Badass Ex-Scientologist Leah Remini To Do Dancing With The Stars??

leah remini dancing with the stars

Brace yourselves: Dancing with the Stars is coming, and with it, casting rumors! I LOVE DWTS CASTING RUMORS. First, here are the confirmed dancers:

Valerie Harper, of Rhoda fame (confirmed by TMZ). Valerie Harper is also badass in her own right. She’s got a form of terminal brain cancer but she wants to do DWTS to bring as much attention to cancer research as possible. I’m guessing she’s donating her fee to that, too. It’s great that she’s feeling well enough to do this show. People make fun of it, but DWTS can be very grueling, physically and mentally.

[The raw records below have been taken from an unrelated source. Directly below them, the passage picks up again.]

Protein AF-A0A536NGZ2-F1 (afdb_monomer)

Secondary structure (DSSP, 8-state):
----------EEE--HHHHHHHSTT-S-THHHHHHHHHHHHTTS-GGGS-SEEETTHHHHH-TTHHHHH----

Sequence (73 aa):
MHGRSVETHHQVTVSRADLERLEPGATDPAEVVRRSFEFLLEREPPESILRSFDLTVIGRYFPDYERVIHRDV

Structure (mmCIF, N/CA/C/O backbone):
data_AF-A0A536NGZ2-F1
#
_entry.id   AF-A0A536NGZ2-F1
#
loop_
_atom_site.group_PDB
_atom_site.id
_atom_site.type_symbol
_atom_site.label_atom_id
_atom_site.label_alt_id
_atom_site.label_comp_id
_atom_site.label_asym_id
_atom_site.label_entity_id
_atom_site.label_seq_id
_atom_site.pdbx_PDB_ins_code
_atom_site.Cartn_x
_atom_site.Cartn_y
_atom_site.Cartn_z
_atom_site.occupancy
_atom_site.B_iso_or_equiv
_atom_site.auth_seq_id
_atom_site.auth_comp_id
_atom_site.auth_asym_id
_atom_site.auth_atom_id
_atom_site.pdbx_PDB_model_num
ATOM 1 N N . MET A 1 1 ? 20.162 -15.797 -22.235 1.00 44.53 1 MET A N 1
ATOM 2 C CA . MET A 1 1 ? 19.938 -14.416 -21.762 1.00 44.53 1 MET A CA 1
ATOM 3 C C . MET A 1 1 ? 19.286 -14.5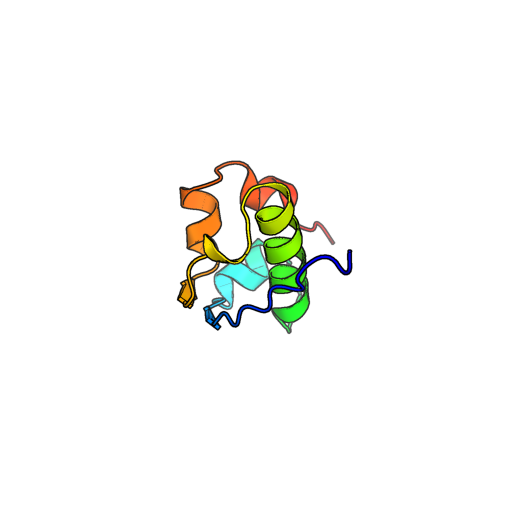19 -20.394 1.00 44.53 1 MET A C 1
ATOM 5 O O . MET A 1 1 ? 18.137 -14.930 -20.335 1.00 44.53 1 MET A O 1
ATOM 9 N N . HIS A 1 2 ? 20.015 -14.272 -19.304 1.00 53.31 2 HIS A N 1
ATOM 10 C CA . HIS A 1 2 ? 19.376 -14.135 -17.992 1.00 53.31 2 HIS A CA 1
ATOM 11 C C . HIS A 1 2 ? 18.569 -12.834 -18.034 1.00 53.31 2 HIS A C 1
ATOM 13 O O . HIS A 1 2 ? 19.141 -11.778 -18.305 1.00 53.31 2 HIS A O 1
ATOM 19 N N . GLY A 1 3 ? 17.246 -12.920 -17.879 1.00 61.44 3 GLY A N 1
ATOM 20 C CA . GLY A 1 3 ? 16.405 -11.733 -17.742 1.00 61.44 3 GLY A CA 1
ATOM 21 C C . GLY A 1 3 ? 16.927 -10.900 -16.577 1.00 61.44 3 GLY A C 1
ATOM 22 O O . GLY A 1 3 ? 17.237 -11.447 -15.520 1.00 61.44 3 GLY A O 1
ATOM 23 N N . ARG A 1 4 ? 17.112 -9.598 -16.788 1.00 75.81 4 ARG A N 1
ATOM 24 C CA . ARG A 1 4 ? 17.625 -8.694 -15.758 1.00 75.81 4 ARG A CA 1
ATOM 25 C C . ARG A 1 4 ? 16.605 -8.658 -14.617 1.00 75.81 4 ARG A C 1
ATOM 27 O O . ARG A 1 4 ? 15.504 -8.156 -14.819 1.00 75.81 4 ARG A O 1
ATOM 34 N N . SER A 1 5 ? 16.945 -9.213 -13.455 1.00 79.69 5 SER A N 1
ATOM 35 C CA . SER A 1 5 ? 16.127 -9.062 -12.252 1.00 79.69 5 SER A CA 1
ATOM 36 C C . SER A 1 5 ? 16.185 -7.602 -11.816 1.00 79.69 5 SER A C 1
ATOM 38 O O . SER A 1 5 ? 17.271 -7.047 -11.640 1.00 79.69 5 SER A O 1
ATOM 40 N N . VAL A 1 6 ? 15.020 -6.972 -11.703 1.00 87.50 6 VAL A N 1
ATOM 41 C CA . VAL A 1 6 ? 14.880 -5.598 -11.221 1.00 87.50 6 VAL A CA 1
ATOM 42 C C . VAL A 1 6 ? 14.352 -5.674 -9.800 1.00 87.50 6 VAL A C 1
ATOM 44 O O . VAL A 1 6 ? 13.308 -6.272 -9.561 1.00 87.50 6 VAL A O 1
ATOM 47 N N . GLU A 1 7 ? 15.097 -5.087 -8.870 1.00 92.75 7 GLU A N 1
ATOM 48 C CA . GLU A 1 7 ? 14.711 -4.983 -7.468 1.00 92.75 7 GLU A CA 1
ATOM 49 C C . GLU A 1 7 ? 14.422 -3.521 -7.136 1.00 92.75 7 GLU A C 1
ATOM 51 O O . GLU A 1 7 ? 15.190 -2.613 -7.474 1.00 92.75 7 GLU A O 1
ATOM 56 N N . THR A 1 8 ? 13.295 -3.286 -6.473 1.00 95.75 8 THR A N 1
ATOM 57 C CA . THR A 1 8 ? 12.875 -1.961 -6.040 1.00 95.75 8 THR A CA 1
ATOM 58 C C . THR A 1 8 ?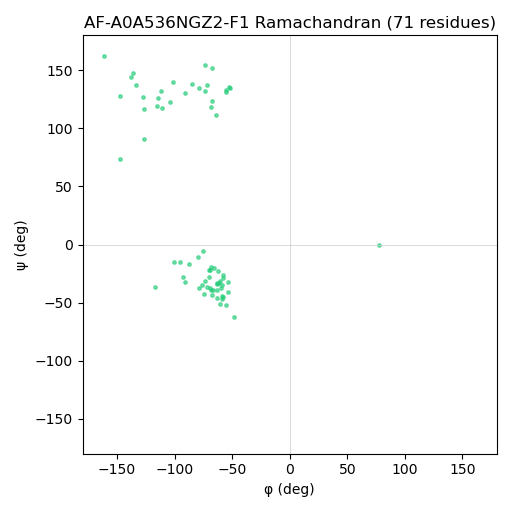 12.419 -2.003 -4.589 1.00 95.75 8 THR A C 1
ATOM 60 O O . THR A 1 8 ? 11.702 -2.901 -4.164 1.00 95.75 8 THR A O 1
ATOM 63 N N . HIS A 1 9 ? 12.833 -0.997 -3.821 1.00 96.69 9 HIS A N 1
ATOM 64 C CA . HIS A 1 9 ? 12.384 -0.799 -2.448 1.00 96.69 9 HIS A CA 1
ATOM 65 C C . HIS A 1 9 ? 11.320 0.292 -2.397 1.00 96.69 9 HIS A C 1
ATOM 67 O O . HIS A 1 9 ? 11.452 1.316 -3.083 1.00 96.69 9 HIS A O 1
ATOM 73 N N . HIS A 1 10 ? 10.295 0.057 -1.577 1.00 97.75 10 HIS A N 1
ATOM 74 C CA . HIS A 1 10 ? 9.151 0.941 -1.400 1.00 97.75 10 HIS A CA 1
ATOM 75 C C . HIS A 1 10 ? 8.785 1.046 0.081 1.00 97.75 10 HIS A C 1
ATOM 77 O O . HIS A 1 10 ? 8.869 0.066 0.820 1.00 97.75 10 HIS A O 1
ATOM 83 N N . GLN A 1 11 ? 8.347 2.227 0.502 1.00 98.06 11 GLN A N 1
ATOM 84 C CA . GLN A 1 11 ? 7.804 2.474 1.830 1.00 98.06 11 GLN A CA 1
ATOM 85 C C . GLN A 1 11 ? 6.308 2.762 1.710 1.00 98.06 11 GLN A C 1
ATOM 87 O O . GLN A 1 11 ? 5.911 3.744 1.090 1.00 98.06 11 GLN A O 1
ATOM 92 N N . VAL A 1 12 ? 5.476 1.913 2.307 1.00 98.06 12 VAL A N 1
ATOM 93 C CA . VAL A 1 12 ? 4.020 2.058 2.233 1.00 98.06 12 VAL A CA 1
ATOM 94 C C . VAL A 1 12 ? 3.468 2.368 3.612 1.00 98.06 12 VAL A C 1
ATOM 96 O O . VAL A 1 12 ? 3.728 1.643 4.572 1.00 98.06 12 VAL A O 1
ATOM 99 N N . THR A 1 13 ? 2.703 3.450 3.706 1.00 98.12 13 THR A N 1
ATOM 100 C CA . THR A 1 13 ? 1.944 3.781 4.912 1.00 98.12 13 THR A CA 1
ATOM 101 C C . THR A 1 13 ? 0.555 3.169 4.807 1.00 98.12 13 THR A C 1
ATOM 103 O O . THR A 1 13 ? -0.125 3.332 3.794 1.00 98.12 13 THR A O 1
ATOM 106 N N . VAL A 1 14 ? 0.136 2.472 5.863 1.00 97.69 14 VAL A N 1
ATOM 107 C CA . VAL A 1 14 ? -1.216 1.925 6.000 1.00 97.69 14 VAL A CA 1
ATOM 108 C C . VAL A 1 14 ? -1.788 2.415 7.321 1.00 97.69 14 VAL A C 1
ATOM 110 O O . VAL A 1 14 ? -1.249 2.119 8.390 1.00 97.69 14 VAL A O 1
ATOM 113 N N . SER A 1 15 ? -2.861 3.200 7.257 1.00 97.12 15 SER A N 1
ATOM 114 C CA . SER A 1 15 ? -3.573 3.616 8.462 1.00 97.12 15 SER A CA 1
ATOM 115 C C . SER A 1 15 ? -4.372 2.440 9.037 1.00 97.12 15 SER A C 1
ATOM 117 O O . SER A 1 15 ? -4.790 1.539 8.310 1.00 97.12 15 SER A O 1
ATOM 119 N N . ARG A 1 16 ? -4.643 2.449 10.349 1.00 95.75 16 ARG A N 1
ATOM 120 C CA . ARG A 1 16 ? -5.521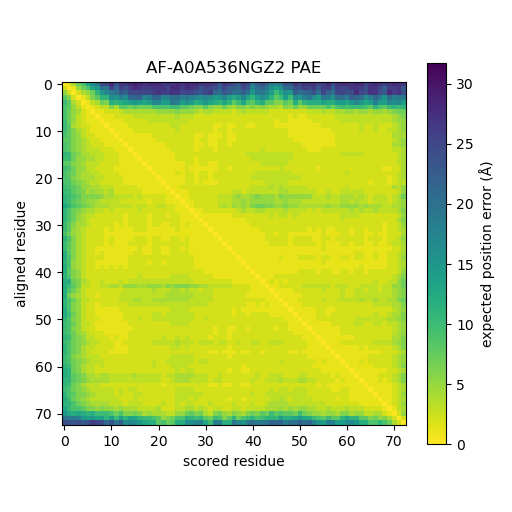 1.433 10.962 1.00 95.75 16 ARG A CA 1
ATOM 121 C C . ARG A 1 16 ? -6.925 1.433 10.351 1.00 95.75 16 ARG A C 1
ATOM 123 O O . ARG A 1 16 ? -7.524 0.374 10.240 1.00 95.75 16 ARG A O 1
ATOM 130 N N . ALA A 1 17 ? -7.434 2.605 9.970 1.00 95.81 17 ALA A N 1
ATOM 131 C CA . ALA A 1 17 ? -8.753 2.728 9.359 1.00 95.81 17 ALA A CA 1
ATOM 132 C C . ALA A 1 17 ? -8.789 2.092 7.963 1.00 95.81 17 ALA A C 1
ATOM 134 O O . ALA A 1 17 ? -9.760 1.426 7.625 1.00 95.81 17 ALA A O 1
ATOM 135 N N . ASP A 1 18 ? -7.724 2.254 7.174 1.00 95.12 18 ASP A N 1
ATOM 136 C CA . ASP A 1 18 ? -7.624 1.624 5.856 1.00 95.12 18 ASP A CA 1
ATOM 137 C C . ASP A 1 18 ? -7.395 0.120 5.952 1.00 95.12 18 ASP A C 1
ATOM 139 O O . ASP A 1 18 ? -7.972 -0.622 5.162 1.00 95.12 18 ASP A O 1
ATOM 143 N N . LEU A 1 19 ? -6.612 -0.338 6.935 1.00 96.12 19 LEU A N 1
ATOM 144 C CA . LEU A 1 19 ? -6.446 -1.768 7.189 1.00 96.12 19 LEU A CA 1
ATOM 145 C C . LEU A 1 19 ? -7.790 -2.419 7.525 1.00 96.12 19 LEU A C 1
ATOM 147 O O . LEU A 1 19 ? -8.173 -3.369 6.857 1.00 96.12 19 LEU A O 1
ATOM 151 N N . GLU A 1 20 ? -8.535 -1.863 8.482 1.00 95.25 20 GLU A N 1
ATOM 152 C CA . GLU A 1 20 ? -9.850 -2.390 8.869 1.00 95.25 20 GLU A CA 1
ATOM 153 C C . GLU A 1 20 ? -10.854 -2.356 7.710 1.00 95.25 20 GLU A C 1
ATOM 155 O O . GLU A 1 20 ? -11.706 -3.225 7.591 1.00 95.25 20 GLU A O 1
ATOM 160 N N . ARG A 1 21 ? -10.757 -1.358 6.830 1.00 93.50 21 ARG A N 1
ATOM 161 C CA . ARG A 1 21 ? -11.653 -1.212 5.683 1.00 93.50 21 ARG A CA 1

Now for the “pretty much confirmed”:

– Amber Riley, former Glee cast member (Wetpaint).

Rumored cast:


Elizabeth Berkley (of Showgirls and Jessie “I’m so excited I’m so excited I’m so…SCARED!” Spano of Saved By The Bell).

Christina Milian, who just left The Voice.

Leah Remini, ex-Scientologist, badass, and former King of Queens star.

Paula Deen will not be joining. There was a rumor going around that Seth MacFarlane would be joining the cast and I cannot picture that happening, at all, ever.